Data items:

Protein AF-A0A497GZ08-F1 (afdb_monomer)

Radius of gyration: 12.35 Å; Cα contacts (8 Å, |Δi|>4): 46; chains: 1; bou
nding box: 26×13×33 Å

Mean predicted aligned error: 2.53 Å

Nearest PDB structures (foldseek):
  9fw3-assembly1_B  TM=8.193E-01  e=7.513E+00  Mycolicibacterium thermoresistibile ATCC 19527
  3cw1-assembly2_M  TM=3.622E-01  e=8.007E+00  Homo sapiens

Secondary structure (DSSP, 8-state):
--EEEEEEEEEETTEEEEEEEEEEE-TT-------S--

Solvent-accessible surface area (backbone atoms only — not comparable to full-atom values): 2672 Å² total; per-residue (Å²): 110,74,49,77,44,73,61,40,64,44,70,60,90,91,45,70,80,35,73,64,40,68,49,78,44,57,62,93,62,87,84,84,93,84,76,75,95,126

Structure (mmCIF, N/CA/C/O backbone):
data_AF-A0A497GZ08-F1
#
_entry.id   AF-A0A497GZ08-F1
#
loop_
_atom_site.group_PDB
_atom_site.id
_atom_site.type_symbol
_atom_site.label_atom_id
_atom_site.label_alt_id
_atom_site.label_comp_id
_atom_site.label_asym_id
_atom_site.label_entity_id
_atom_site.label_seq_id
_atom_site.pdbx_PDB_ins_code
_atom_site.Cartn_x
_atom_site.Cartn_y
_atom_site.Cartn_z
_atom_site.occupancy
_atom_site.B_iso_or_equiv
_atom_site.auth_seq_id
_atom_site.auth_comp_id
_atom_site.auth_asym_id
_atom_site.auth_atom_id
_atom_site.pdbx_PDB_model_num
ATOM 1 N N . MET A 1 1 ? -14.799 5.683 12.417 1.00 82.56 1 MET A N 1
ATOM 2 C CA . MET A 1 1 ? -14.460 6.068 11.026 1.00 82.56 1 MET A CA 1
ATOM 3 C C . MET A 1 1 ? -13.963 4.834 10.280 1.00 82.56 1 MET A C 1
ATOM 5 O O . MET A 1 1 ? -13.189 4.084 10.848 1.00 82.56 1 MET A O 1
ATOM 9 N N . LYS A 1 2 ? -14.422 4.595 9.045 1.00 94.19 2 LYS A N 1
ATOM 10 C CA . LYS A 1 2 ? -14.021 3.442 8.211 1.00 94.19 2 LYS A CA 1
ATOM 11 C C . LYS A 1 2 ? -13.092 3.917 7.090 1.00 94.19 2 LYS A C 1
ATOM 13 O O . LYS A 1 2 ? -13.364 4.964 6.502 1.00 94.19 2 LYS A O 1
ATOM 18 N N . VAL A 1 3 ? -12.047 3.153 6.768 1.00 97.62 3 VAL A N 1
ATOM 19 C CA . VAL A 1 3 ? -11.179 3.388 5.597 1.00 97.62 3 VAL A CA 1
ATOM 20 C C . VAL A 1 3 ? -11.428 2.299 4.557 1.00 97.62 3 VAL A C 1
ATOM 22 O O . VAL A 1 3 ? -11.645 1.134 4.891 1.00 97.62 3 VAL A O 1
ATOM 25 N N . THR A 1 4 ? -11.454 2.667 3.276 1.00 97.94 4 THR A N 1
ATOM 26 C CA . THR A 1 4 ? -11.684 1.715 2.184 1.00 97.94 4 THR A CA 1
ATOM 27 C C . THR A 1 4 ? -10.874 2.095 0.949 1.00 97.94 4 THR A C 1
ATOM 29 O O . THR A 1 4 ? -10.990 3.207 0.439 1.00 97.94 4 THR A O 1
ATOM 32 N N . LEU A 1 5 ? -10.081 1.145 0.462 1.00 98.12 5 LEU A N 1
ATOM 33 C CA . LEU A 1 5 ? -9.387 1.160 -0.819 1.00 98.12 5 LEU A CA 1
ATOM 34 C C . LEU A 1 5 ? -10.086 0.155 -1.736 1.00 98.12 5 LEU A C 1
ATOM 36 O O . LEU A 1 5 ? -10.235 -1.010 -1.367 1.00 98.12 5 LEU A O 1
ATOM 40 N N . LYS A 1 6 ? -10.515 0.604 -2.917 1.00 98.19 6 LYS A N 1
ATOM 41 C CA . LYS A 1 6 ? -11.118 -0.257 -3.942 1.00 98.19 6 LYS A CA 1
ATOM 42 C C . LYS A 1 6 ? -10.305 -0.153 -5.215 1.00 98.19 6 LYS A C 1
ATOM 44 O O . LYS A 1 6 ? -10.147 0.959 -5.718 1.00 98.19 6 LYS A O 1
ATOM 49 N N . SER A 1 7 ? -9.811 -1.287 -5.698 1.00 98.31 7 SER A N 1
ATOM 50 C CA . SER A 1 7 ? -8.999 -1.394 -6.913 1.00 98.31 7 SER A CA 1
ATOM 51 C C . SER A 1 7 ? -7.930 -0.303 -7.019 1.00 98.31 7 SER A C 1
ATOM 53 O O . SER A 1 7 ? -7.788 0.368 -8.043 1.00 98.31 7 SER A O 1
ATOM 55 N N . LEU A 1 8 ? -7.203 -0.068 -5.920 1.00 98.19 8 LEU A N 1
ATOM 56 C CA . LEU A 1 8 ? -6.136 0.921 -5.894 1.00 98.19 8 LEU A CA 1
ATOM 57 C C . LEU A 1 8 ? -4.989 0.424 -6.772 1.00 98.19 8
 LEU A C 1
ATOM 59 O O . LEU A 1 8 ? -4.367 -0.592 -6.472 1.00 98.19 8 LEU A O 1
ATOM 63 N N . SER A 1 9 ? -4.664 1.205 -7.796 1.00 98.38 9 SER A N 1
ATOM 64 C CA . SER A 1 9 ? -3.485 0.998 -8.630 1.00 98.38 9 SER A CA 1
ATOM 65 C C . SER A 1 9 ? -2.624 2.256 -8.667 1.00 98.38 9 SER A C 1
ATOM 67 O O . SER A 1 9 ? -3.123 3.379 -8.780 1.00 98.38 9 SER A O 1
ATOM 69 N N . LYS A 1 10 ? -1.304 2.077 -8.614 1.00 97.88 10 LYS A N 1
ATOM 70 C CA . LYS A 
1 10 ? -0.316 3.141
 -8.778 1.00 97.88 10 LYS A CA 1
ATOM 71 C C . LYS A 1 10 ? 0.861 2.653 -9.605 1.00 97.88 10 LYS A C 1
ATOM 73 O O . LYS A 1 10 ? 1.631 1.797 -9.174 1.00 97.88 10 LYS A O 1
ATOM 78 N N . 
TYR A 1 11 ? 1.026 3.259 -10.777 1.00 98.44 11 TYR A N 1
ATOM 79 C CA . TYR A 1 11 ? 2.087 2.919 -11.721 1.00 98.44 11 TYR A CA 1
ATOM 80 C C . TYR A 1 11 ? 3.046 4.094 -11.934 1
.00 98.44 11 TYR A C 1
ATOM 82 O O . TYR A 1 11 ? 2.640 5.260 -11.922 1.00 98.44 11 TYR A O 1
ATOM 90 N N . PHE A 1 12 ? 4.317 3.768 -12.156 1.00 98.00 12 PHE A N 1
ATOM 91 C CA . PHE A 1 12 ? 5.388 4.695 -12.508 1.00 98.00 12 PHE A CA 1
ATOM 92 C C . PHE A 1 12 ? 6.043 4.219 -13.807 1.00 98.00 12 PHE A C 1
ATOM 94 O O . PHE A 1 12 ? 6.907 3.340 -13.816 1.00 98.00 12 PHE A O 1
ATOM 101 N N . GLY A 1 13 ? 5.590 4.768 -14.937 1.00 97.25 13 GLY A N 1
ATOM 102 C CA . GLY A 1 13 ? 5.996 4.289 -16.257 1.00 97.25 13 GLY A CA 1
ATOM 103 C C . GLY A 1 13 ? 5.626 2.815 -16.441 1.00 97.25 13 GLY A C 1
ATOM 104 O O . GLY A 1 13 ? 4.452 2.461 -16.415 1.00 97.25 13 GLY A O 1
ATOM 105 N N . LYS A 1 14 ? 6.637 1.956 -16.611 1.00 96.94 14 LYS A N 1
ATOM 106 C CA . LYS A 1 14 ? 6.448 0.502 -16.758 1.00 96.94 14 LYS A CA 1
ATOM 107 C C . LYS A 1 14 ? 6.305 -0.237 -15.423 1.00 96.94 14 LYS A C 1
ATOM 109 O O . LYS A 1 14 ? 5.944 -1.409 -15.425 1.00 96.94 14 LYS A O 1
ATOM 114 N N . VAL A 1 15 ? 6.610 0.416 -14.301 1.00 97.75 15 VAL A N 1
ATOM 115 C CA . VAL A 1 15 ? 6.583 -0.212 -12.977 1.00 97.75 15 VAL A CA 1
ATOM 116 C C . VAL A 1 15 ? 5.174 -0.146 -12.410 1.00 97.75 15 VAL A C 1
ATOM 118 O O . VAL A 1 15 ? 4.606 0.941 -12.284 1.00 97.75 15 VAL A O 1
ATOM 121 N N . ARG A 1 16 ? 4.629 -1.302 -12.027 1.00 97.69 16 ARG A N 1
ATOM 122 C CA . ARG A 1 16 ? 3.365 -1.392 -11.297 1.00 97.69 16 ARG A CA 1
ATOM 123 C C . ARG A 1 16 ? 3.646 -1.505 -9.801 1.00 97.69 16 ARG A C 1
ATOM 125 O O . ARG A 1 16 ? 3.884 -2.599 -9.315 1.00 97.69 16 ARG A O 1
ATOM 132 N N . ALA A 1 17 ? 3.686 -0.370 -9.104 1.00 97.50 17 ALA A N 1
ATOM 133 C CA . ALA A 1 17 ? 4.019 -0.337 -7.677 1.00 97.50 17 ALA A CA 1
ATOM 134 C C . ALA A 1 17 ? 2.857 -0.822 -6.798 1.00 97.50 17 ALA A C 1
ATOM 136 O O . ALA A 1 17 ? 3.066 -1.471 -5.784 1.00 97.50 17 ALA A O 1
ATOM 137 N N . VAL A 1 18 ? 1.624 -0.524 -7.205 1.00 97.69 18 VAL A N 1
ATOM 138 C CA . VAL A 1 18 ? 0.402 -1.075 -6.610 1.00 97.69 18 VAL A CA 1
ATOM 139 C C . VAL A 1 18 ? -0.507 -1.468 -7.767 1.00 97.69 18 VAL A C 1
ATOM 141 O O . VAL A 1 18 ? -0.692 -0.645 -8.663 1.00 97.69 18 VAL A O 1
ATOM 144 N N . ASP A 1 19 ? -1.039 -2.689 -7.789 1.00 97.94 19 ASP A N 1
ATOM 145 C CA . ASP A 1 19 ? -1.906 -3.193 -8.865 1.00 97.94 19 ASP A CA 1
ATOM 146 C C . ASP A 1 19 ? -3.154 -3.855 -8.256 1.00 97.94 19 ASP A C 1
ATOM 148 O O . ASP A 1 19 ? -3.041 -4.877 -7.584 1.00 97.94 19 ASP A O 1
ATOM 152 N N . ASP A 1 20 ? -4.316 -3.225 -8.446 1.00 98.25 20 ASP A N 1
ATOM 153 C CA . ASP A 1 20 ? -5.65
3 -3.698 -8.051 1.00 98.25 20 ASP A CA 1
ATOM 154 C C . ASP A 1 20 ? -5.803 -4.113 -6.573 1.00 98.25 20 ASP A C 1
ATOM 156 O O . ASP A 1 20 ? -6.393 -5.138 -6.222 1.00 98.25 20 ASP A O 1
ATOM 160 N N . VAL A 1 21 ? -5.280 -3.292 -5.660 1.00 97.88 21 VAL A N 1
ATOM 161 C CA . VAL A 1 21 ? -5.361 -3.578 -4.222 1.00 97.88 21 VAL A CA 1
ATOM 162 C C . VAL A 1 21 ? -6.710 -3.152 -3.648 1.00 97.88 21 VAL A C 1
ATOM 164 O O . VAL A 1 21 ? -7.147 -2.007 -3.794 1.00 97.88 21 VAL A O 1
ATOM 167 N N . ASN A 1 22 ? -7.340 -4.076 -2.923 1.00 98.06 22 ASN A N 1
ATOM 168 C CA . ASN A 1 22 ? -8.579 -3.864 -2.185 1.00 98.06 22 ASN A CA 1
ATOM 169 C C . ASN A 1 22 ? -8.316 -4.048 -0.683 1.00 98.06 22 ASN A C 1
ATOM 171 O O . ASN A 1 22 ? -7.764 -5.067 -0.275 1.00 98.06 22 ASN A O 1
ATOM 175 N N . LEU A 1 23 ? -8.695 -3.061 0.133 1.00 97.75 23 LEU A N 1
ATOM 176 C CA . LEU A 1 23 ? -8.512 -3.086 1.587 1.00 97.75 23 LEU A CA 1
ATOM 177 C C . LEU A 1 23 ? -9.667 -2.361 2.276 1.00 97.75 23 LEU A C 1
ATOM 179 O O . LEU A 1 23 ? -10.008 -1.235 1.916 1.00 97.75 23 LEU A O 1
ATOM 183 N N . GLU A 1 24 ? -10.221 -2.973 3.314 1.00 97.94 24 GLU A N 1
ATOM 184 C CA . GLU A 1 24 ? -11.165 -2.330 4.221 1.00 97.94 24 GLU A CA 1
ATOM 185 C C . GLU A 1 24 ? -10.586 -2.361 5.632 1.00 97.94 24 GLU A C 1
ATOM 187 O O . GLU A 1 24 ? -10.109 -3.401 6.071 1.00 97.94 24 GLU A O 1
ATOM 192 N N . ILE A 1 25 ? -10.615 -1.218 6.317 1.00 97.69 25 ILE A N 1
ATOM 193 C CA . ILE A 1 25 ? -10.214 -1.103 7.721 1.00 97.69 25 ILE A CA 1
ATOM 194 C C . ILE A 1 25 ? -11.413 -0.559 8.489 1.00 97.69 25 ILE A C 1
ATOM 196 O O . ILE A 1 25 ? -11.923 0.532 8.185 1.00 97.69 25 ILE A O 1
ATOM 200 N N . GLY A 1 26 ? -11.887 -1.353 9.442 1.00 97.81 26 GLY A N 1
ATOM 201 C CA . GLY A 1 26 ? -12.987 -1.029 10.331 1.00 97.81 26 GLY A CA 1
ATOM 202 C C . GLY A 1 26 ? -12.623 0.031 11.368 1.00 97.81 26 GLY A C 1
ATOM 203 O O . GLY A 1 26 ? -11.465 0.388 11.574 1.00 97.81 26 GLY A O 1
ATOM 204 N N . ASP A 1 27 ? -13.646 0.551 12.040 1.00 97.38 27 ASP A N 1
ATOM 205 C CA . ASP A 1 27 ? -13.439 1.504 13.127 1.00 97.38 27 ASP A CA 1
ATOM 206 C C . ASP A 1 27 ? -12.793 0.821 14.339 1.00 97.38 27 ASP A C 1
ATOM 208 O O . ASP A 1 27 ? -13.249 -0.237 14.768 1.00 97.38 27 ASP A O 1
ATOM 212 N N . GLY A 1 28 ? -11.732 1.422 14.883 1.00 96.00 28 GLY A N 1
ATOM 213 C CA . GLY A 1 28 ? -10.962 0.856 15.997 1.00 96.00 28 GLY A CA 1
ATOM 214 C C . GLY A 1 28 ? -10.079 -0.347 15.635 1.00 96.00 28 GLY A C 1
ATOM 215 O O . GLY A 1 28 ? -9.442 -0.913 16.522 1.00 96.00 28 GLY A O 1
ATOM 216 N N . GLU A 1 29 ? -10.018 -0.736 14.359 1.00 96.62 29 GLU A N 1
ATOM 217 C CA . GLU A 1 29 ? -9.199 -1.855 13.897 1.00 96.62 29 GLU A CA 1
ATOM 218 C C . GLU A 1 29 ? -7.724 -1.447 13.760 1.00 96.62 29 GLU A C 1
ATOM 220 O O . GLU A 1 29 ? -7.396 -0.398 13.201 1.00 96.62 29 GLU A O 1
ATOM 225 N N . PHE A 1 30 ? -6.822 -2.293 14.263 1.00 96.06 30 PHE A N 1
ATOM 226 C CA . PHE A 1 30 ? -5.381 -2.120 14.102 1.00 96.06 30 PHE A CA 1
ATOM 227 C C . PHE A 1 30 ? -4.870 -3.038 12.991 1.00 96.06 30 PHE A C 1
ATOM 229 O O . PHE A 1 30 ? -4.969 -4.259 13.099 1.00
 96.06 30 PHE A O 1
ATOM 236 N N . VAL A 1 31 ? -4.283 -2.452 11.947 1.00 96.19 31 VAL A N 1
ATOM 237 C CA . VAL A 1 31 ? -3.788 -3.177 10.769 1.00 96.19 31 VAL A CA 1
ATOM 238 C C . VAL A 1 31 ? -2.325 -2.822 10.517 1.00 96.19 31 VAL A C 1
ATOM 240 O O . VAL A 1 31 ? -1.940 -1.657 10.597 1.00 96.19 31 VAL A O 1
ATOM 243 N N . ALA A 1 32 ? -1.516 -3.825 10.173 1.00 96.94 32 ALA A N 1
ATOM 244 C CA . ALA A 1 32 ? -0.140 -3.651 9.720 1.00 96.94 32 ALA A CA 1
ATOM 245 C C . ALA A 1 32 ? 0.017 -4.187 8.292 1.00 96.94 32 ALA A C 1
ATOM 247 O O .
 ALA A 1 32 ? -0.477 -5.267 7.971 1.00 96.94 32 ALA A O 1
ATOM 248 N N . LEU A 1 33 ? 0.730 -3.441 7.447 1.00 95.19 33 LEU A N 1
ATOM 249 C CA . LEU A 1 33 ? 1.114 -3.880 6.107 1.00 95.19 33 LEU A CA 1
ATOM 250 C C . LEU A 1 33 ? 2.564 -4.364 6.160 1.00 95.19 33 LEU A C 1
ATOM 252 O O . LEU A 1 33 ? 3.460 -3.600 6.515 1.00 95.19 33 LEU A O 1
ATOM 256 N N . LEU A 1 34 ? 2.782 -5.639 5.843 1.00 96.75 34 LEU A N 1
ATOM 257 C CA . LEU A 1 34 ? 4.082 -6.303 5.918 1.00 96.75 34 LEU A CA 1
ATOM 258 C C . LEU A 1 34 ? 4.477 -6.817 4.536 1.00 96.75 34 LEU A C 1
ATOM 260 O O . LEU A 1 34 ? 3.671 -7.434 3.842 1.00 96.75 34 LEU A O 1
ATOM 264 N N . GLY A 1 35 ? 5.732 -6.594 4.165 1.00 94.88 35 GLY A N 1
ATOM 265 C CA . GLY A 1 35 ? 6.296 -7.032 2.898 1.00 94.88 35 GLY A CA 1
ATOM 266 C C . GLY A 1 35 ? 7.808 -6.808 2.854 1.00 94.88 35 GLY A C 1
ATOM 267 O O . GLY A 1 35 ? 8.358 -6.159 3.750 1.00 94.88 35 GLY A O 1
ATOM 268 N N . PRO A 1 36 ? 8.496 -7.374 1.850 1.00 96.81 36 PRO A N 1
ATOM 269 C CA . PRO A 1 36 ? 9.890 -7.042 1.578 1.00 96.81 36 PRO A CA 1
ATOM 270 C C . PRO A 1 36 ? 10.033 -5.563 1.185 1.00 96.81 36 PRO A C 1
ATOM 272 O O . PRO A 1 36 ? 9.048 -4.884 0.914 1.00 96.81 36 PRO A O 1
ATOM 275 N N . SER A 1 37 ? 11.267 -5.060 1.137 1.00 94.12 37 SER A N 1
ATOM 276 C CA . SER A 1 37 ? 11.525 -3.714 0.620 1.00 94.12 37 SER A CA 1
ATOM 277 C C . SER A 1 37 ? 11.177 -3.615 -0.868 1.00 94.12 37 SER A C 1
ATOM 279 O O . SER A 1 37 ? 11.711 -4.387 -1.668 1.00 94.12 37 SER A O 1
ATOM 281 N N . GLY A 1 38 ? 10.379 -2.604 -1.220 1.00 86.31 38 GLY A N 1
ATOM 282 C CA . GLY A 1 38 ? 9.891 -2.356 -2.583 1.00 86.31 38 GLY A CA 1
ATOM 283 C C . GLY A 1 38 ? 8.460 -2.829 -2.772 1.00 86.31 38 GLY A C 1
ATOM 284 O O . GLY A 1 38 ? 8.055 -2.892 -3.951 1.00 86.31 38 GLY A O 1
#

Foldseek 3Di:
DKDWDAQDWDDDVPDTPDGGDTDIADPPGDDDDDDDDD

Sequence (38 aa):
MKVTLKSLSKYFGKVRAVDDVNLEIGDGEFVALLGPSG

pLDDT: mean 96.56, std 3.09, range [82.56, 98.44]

» Task prompt:
Given the records above, reproduce precisely and only the lines between the line holding "ATOM 194 C C" and the line holding "ATOM 200 N N", inclusive.

» Answer below:
ATOM 194 C C . ILE A 1 25 ? -11.413 -0.559 8.489 1.00 97.69 25 ILE A C 1
ATOM 196 O O . ILE A 1 25 ? -11.923 0.532 8.185 1.00 97.69 25 ILE A O 1
ATOM 200 N N . GLY A 1 26 ? -11.887 -1.353 9.442 1.00 97.81 26 GLY A N 1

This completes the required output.